Il commissario, s’era inchinato. La guardava.
«Già!…».
Un lampo di corruccio illuminò improvvisamente il volto della ragazza.
«Mamma s’è sentita male!» disse, indicando la bottiglia dell’acqua e il bicchiere sul tavolo e fissò De Vincenzi con rimprovero. «Che cosa le ha detto, lei?».
«Non mi sono sentita male, Tina… Il commissario è stato gentilissimo…».
«E da me che cosa vuole?».
Non era aggressiva. Soltanto amaramente rassegnata.
S’accorse d’avere tra le mani, inguantate di filo nero, un libro e le pagelle e li posò sul tavolo. De Vincenzi tossì.
«Vorrei che rammentasse chi venne a invitare sua madre, sabato scorso, perché andasse al Circolo di via Broletto…».
La figlia diede uno sguardo alla donna, che si teneva sulla soglia.
«Non glielo hai detto?». «Non me lo ha chiesto».
«Si vede che voleva chiederlo a me» disse, sempre con quel tono di rassegnazione pacata. «Fu il signor Chirico. Venne il venerdì verso sera, poco prima di cena». «Come disse?». «Oh! Vuole che ricordi le sue parole!».
«Insisté, perché non mancasse? Sembrò annettere un’importanza particolare a quella seduta?».

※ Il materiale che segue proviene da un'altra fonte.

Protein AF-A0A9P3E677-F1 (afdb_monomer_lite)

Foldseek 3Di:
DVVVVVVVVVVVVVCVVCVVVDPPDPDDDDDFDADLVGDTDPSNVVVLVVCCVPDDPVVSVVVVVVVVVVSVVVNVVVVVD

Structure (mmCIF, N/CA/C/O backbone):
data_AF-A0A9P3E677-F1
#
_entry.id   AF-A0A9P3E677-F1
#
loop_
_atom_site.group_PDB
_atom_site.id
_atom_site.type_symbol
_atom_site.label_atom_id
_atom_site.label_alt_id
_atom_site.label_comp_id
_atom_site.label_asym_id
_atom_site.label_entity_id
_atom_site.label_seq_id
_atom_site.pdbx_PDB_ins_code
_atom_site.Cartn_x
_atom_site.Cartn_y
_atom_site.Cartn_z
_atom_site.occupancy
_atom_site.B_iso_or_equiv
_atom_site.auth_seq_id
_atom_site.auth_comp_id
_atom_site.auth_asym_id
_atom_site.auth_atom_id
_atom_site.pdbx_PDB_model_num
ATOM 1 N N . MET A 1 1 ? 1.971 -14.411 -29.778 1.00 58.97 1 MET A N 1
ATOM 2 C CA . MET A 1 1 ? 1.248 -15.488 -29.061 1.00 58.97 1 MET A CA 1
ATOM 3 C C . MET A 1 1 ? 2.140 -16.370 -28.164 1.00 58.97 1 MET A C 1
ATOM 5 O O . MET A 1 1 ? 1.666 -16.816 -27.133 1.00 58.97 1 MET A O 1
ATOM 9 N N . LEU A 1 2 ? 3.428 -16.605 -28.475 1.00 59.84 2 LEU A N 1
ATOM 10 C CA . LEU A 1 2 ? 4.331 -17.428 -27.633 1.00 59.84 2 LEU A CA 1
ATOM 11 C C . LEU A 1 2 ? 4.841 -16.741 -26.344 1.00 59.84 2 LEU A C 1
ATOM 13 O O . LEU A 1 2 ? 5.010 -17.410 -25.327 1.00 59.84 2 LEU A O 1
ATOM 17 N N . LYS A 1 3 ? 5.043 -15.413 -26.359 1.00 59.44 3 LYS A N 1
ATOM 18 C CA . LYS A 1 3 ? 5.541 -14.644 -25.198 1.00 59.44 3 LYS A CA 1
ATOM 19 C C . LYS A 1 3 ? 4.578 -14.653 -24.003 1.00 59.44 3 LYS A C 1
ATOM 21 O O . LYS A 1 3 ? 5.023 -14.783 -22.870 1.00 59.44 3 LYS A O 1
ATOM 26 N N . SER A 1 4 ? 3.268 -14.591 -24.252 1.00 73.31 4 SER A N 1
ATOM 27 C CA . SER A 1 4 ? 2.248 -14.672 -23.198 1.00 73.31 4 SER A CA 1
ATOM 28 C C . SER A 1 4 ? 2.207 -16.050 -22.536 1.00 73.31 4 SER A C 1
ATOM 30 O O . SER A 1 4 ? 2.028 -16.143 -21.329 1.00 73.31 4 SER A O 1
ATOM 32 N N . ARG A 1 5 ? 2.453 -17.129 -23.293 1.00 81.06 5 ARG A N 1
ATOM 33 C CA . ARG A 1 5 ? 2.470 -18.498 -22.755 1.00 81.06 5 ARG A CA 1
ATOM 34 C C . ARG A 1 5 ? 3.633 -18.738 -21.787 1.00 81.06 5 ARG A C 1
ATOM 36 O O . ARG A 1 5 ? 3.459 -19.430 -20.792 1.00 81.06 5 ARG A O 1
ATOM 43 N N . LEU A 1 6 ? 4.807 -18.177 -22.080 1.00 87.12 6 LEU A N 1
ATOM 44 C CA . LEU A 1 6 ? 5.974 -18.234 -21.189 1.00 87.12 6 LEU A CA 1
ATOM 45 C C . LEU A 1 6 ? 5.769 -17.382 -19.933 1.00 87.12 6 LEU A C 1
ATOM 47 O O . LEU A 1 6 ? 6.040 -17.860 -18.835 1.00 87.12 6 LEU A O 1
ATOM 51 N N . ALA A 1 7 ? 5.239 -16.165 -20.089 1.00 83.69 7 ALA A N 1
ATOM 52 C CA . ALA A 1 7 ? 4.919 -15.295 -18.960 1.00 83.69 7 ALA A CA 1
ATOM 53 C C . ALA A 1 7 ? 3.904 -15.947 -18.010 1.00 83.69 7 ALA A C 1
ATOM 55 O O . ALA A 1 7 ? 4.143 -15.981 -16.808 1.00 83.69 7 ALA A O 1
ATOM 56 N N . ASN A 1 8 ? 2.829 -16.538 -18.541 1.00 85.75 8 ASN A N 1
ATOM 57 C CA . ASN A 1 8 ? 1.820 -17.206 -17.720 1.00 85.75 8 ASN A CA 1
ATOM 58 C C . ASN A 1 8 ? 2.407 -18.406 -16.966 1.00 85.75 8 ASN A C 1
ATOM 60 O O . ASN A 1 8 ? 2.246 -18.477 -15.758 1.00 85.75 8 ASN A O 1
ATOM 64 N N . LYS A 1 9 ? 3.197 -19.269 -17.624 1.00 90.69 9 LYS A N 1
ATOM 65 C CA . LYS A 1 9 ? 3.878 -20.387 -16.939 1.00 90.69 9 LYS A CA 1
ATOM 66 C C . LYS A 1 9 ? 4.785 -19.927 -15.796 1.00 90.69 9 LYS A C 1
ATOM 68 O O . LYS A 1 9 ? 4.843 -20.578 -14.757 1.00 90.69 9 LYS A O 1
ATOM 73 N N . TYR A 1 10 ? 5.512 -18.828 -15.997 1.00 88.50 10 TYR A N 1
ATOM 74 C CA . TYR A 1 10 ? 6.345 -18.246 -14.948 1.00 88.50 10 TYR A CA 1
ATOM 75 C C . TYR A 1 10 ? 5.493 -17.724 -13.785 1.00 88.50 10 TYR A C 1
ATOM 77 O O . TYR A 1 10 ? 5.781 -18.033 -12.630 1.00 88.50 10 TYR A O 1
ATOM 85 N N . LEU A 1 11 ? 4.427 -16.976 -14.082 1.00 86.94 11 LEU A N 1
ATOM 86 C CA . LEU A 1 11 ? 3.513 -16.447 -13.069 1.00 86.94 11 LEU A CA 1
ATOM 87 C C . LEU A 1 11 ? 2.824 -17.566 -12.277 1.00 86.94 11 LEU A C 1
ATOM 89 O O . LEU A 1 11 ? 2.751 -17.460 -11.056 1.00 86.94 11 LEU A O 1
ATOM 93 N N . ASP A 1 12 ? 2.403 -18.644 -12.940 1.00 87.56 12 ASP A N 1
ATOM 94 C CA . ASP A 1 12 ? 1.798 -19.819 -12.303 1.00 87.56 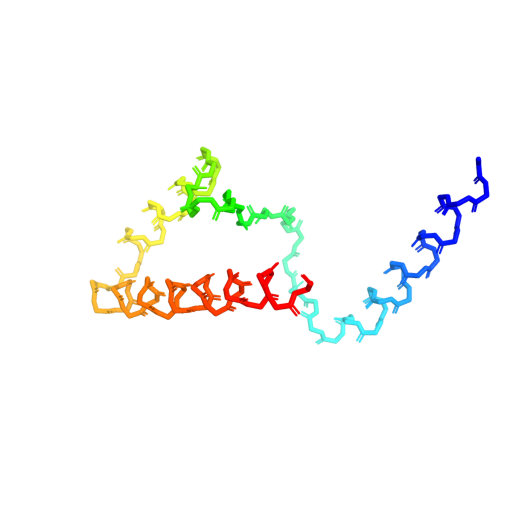12 ASP A CA 1
ATOM 95 C C . ASP A 1 12 ? 2.793 -20.510 -11.359 1.00 87.56 12 ASP A C 1
ATOM 97 O O . ASP A 1 12 ? 2.465 -20.800 -10.212 1.00 87.56 12 ASP A O 1
ATOM 101 N N . SER A 1 13 ? 4.051 -20.685 -11.781 1.00 89.06 13 SER A N 1
ATOM 102 C CA . SER A 1 13 ? 5.102 -21.255 -10.924 1.00 89.06 13 SER A CA 1
ATOM 103 C C . SER A 1 13 ? 5.403 -20.385 -9.698 1.00 89.06 13 SER A C 1
ATOM 105 O O . SER A 1 13 ? 5.579 -20.904 -8.591 1.00 89.06 13 SER A O 1
ATOM 107 N N . VAL A 1 14 ? 5.437 -19.060 -9.870 1.00 86.00 14 VAL A N 1
ATOM 108 C CA . VAL A 1 14 ? 5.587 -18.121 -8.750 1.00 86.00 14 VAL A CA 1
ATOM 109 C C . VAL A 1 14 ? 4.377 -18.205 -7.819 1.00 86.00 14 VAL A C 1
ATOM 111 O O . VAL A 1 14 ? 4.559 -18.214 -6.601 1.00 86.00 14 VAL A O 1
ATOM 114 N N . ALA A 1 15 ? 3.161 -18.288 -8.364 1.00 83.19 15 ALA A N 1
ATOM 115 C CA . ALA A 1 15 ? 1.938 -18.420 -7.582 1.00 83.19 15 ALA A CA 1
ATOM 116 C C . ALA A 1 15 ? 1.952 -19.706 -6.745 1.00 83.19 15 ALA A C 1
ATOM 118 O O . ALA A 1 15 ? 1.766 -19.619 -5.530 1.00 83.19 15 ALA A O 1
ATOM 119 N N . ASP A 1 16 ? 2.276 -20.850 -7.354 1.00 85.62 16 ASP A N 1
ATOM 120 C CA . ASP A 1 16 ? 2.401 -22.152 -6.686 1.00 85.62 16 ASP A CA 1
ATOM 121 C C . ASP A 1 16 ? 3.428 -22.117 -5.552 1.00 85.62 16 ASP A C 1
ATOM 123 O O . ASP A 1 16 ? 3.149 -22.540 -4.426 1.00 85.62 16 ASP A O 1
ATOM 127 N N . HIS A 1 17 ? 4.597 -21.517 -5.794 1.00 85.19 17 HIS A N 1
ATOM 128 C CA . HIS A 1 17 ? 5.617 -21.349 -4.759 1.00 85.19 17 HIS A CA 1
ATOM 129 C C . HIS A 1 17 ? 5.138 -20.470 -3.588 1.00 85.19 17 HIS A C 1
ATOM 131 O O . HIS A 1 17 ? 5.576 -20.639 -2.447 1.00 85.19 17 HIS A O 1
ATOM 137 N N . LYS A 1 18 ? 4.221 -19.531 -3.842 1.00 81.81 18 LYS A N 1
ATOM 138 C CA . LYS A 1 18 ? 3.658 -18.621 -2.835 1.00 81.81 18 LYS A CA 1
ATOM 139 C C . LYS A 1 18 ? 2.341 -19.115 -2.225 1.00 81.81 18 LYS A C 1
ATOM 141 O O . LYS A 1 18 ? 1.833 -18.440 -1.330 1.00 81.81 18 LYS A O 1
ATOM 146 N N . VAL A 1 19 ? 1.827 -20.292 -2.606 1.00 80.50 19 VAL A N 1
ATOM 147 C CA . VAL A 1 19 ? 0.558 -20.856 -2.090 1.00 80.50 19 VAL A CA 1
ATOM 148 C C . VAL A 1 19 ? 0.534 -20.926 -0.564 1.00 80.50 19 VAL A C 1
ATOM 150 O O . VAL A 1 19 ? -0.481 -20.598 0.043 1.00 80.50 19 VAL A O 1
ATOM 153 N N . ARG A 1 20 ? 1.662 -21.264 0.077 1.00 77.94 20 ARG A N 1
ATOM 154 C CA . ARG A 1 20 ? 1.767 -21.334 1.550 1.00 77.94 20 ARG A CA 1
ATOM 155 C C . ARG A 1 20 ? 1.552 -19.989 2.256 1.00 77.94 20 ARG A C 1
ATOM 157 O O . ARG A 1 20 ? 1.285 -19.969 3.451 1.00 77.94 20 ARG A O 1
ATOM 164 N N . HIS A 1 21 ? 1.669 -18.881 1.529 1.00 76.25 21 HIS A N 1
ATOM 165 C CA . HIS A 1 21 ? 1.437 -17.524 2.027 1.00 76.25 21 HIS A CA 1
ATOM 166 C C . HIS A 1 21 ? 0.190 -16.884 1.412 1.00 76.25 21 HIS A C 1
ATOM 168 O O . HIS A 1 21 ? -0.019 -15.677 1.558 1.00 76.25 21 HIS A O 1
ATOM 174 N N . ARG A 1 22 ? -0.633 -17.667 0.707 1.00 74.62 22 ARG A N 1
ATOM 175 C CA . ARG A 1 22 ? -1.877 -17.172 0.136 1.00 74.62 22 ARG A CA 1
ATOM 176 C C . ARG A 1 22 ? -2.829 -16.786 1.277 1.00 74.62 22 ARG A C 1
ATOM 178 O O . ARG A 1 22 ? -3.075 -17.612 2.156 1.00 74.62 22 ARG A O 1
ATOM 185 N N . PRO A 1 23 ? -3.386 -15.564 1.274 1.00 76.62 23 PRO A N 1
ATOM 186 C CA . PRO A 1 23 ? -4.443 -15.208 2.208 1.00 76.62 23 PRO A CA 1
ATOM 187 C C . PRO A 1 23 ? -5.628 -16.167 2.055 1.00 76.62 23 PRO A C 1
ATOM 189 O O . PRO A 1 23 ? -6.017 -16.491 0.935 1.00 76.62 23 PRO A O 1
ATOM 192 N N . THR A 1 24 ? -6.248 -16.575 3.162 1.00 81.81 24 THR A N 1
ATOM 193 C CA . THR A 1 24 ? -7.461 -17.418 3.148 1.00 81.81 24 THR A CA 1
ATOM 194 C C . THR A 1 24 ? -8.673 -16.700 2.535 1.00 81.81 24 THR A C 1
ATOM 196 O O . THR A 1 24 ? -9.706 -17.314 2.290 1.00 81.81 24 THR A O 1
ATOM 199 N N . SER A 1 25 ? -8.587 -15.386 2.304 1.00 81.56 25 SER A N 1
ATOM 200 C CA . SER A 1 25 ? -9.683 -14.607 1.739 1.00 81.56 25 SER A CA 1
ATOM 201 C C . SER A 1 25 ? -9.860 -14.870 0.239 1.00 81.56 25 SER A C 1
ATOM 203 O O . SER A 1 25 ? -8.909 -14.874 -0.539 1.00 81.56 25 SER A O 1
ATOM 205 N N . ASN A 1 26 ? -11.121 -14.997 -0.181 1.00 81.94 26 ASN A N 1
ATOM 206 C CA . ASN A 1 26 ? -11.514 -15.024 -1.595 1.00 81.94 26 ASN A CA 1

«Non più delle altre volte. Lui insisteva sempre, soprattutto quando ero presente io, che sapeva ostile a quel genere di cose».
«E la mamma si recò sola in via Broletto?».
«Io non potevo accompagnarla. Nel pomeriggio del sabato c’è sempre il cinematografo educativo e debbo condurvi i bambini».
«Quando sua madre tornò dalla seduta, le riferì nulla di particolare?».
«Povera mamma!» ma nella sua compassione era una punta di biasimo, quasi di disprezzo. «Quando torna da una di quelle sedute, è molto se trova la forza di mangiare prima di coricarsi. Quella sera si coricò subito, tanto era stremata. Le portai uno zabaione a letto».
«E l’indomani… quando si sentì in forze, insomma… non le accennò alla profezia, che aveva fatta durante il sonno magnetico?».
«No. Io l’ho sentita per la prima volta davanti a lei. Ma non mi sarei impressionata, se me l’avesse detta. Non credo allo spiritismo, io».
«Neppure che sua madre abbia virtù medianiche?».
«Questo non c’entra. Siamo nel campo dell’ipnosi e della suggestione, secondo me. Mia madre è molto impressionabile. Come una bimba».
Sempre quell’aria di compatimento poco indulgente. Si indovinava che era lei a far andare la casa e a comandare. E non doveva avere la mano leggera, nell’imporre la propria volontà.
«Grazie, signorina. Questo è tutto».
S’inchinò di nuovo. La madre lo aspettava in anticamera.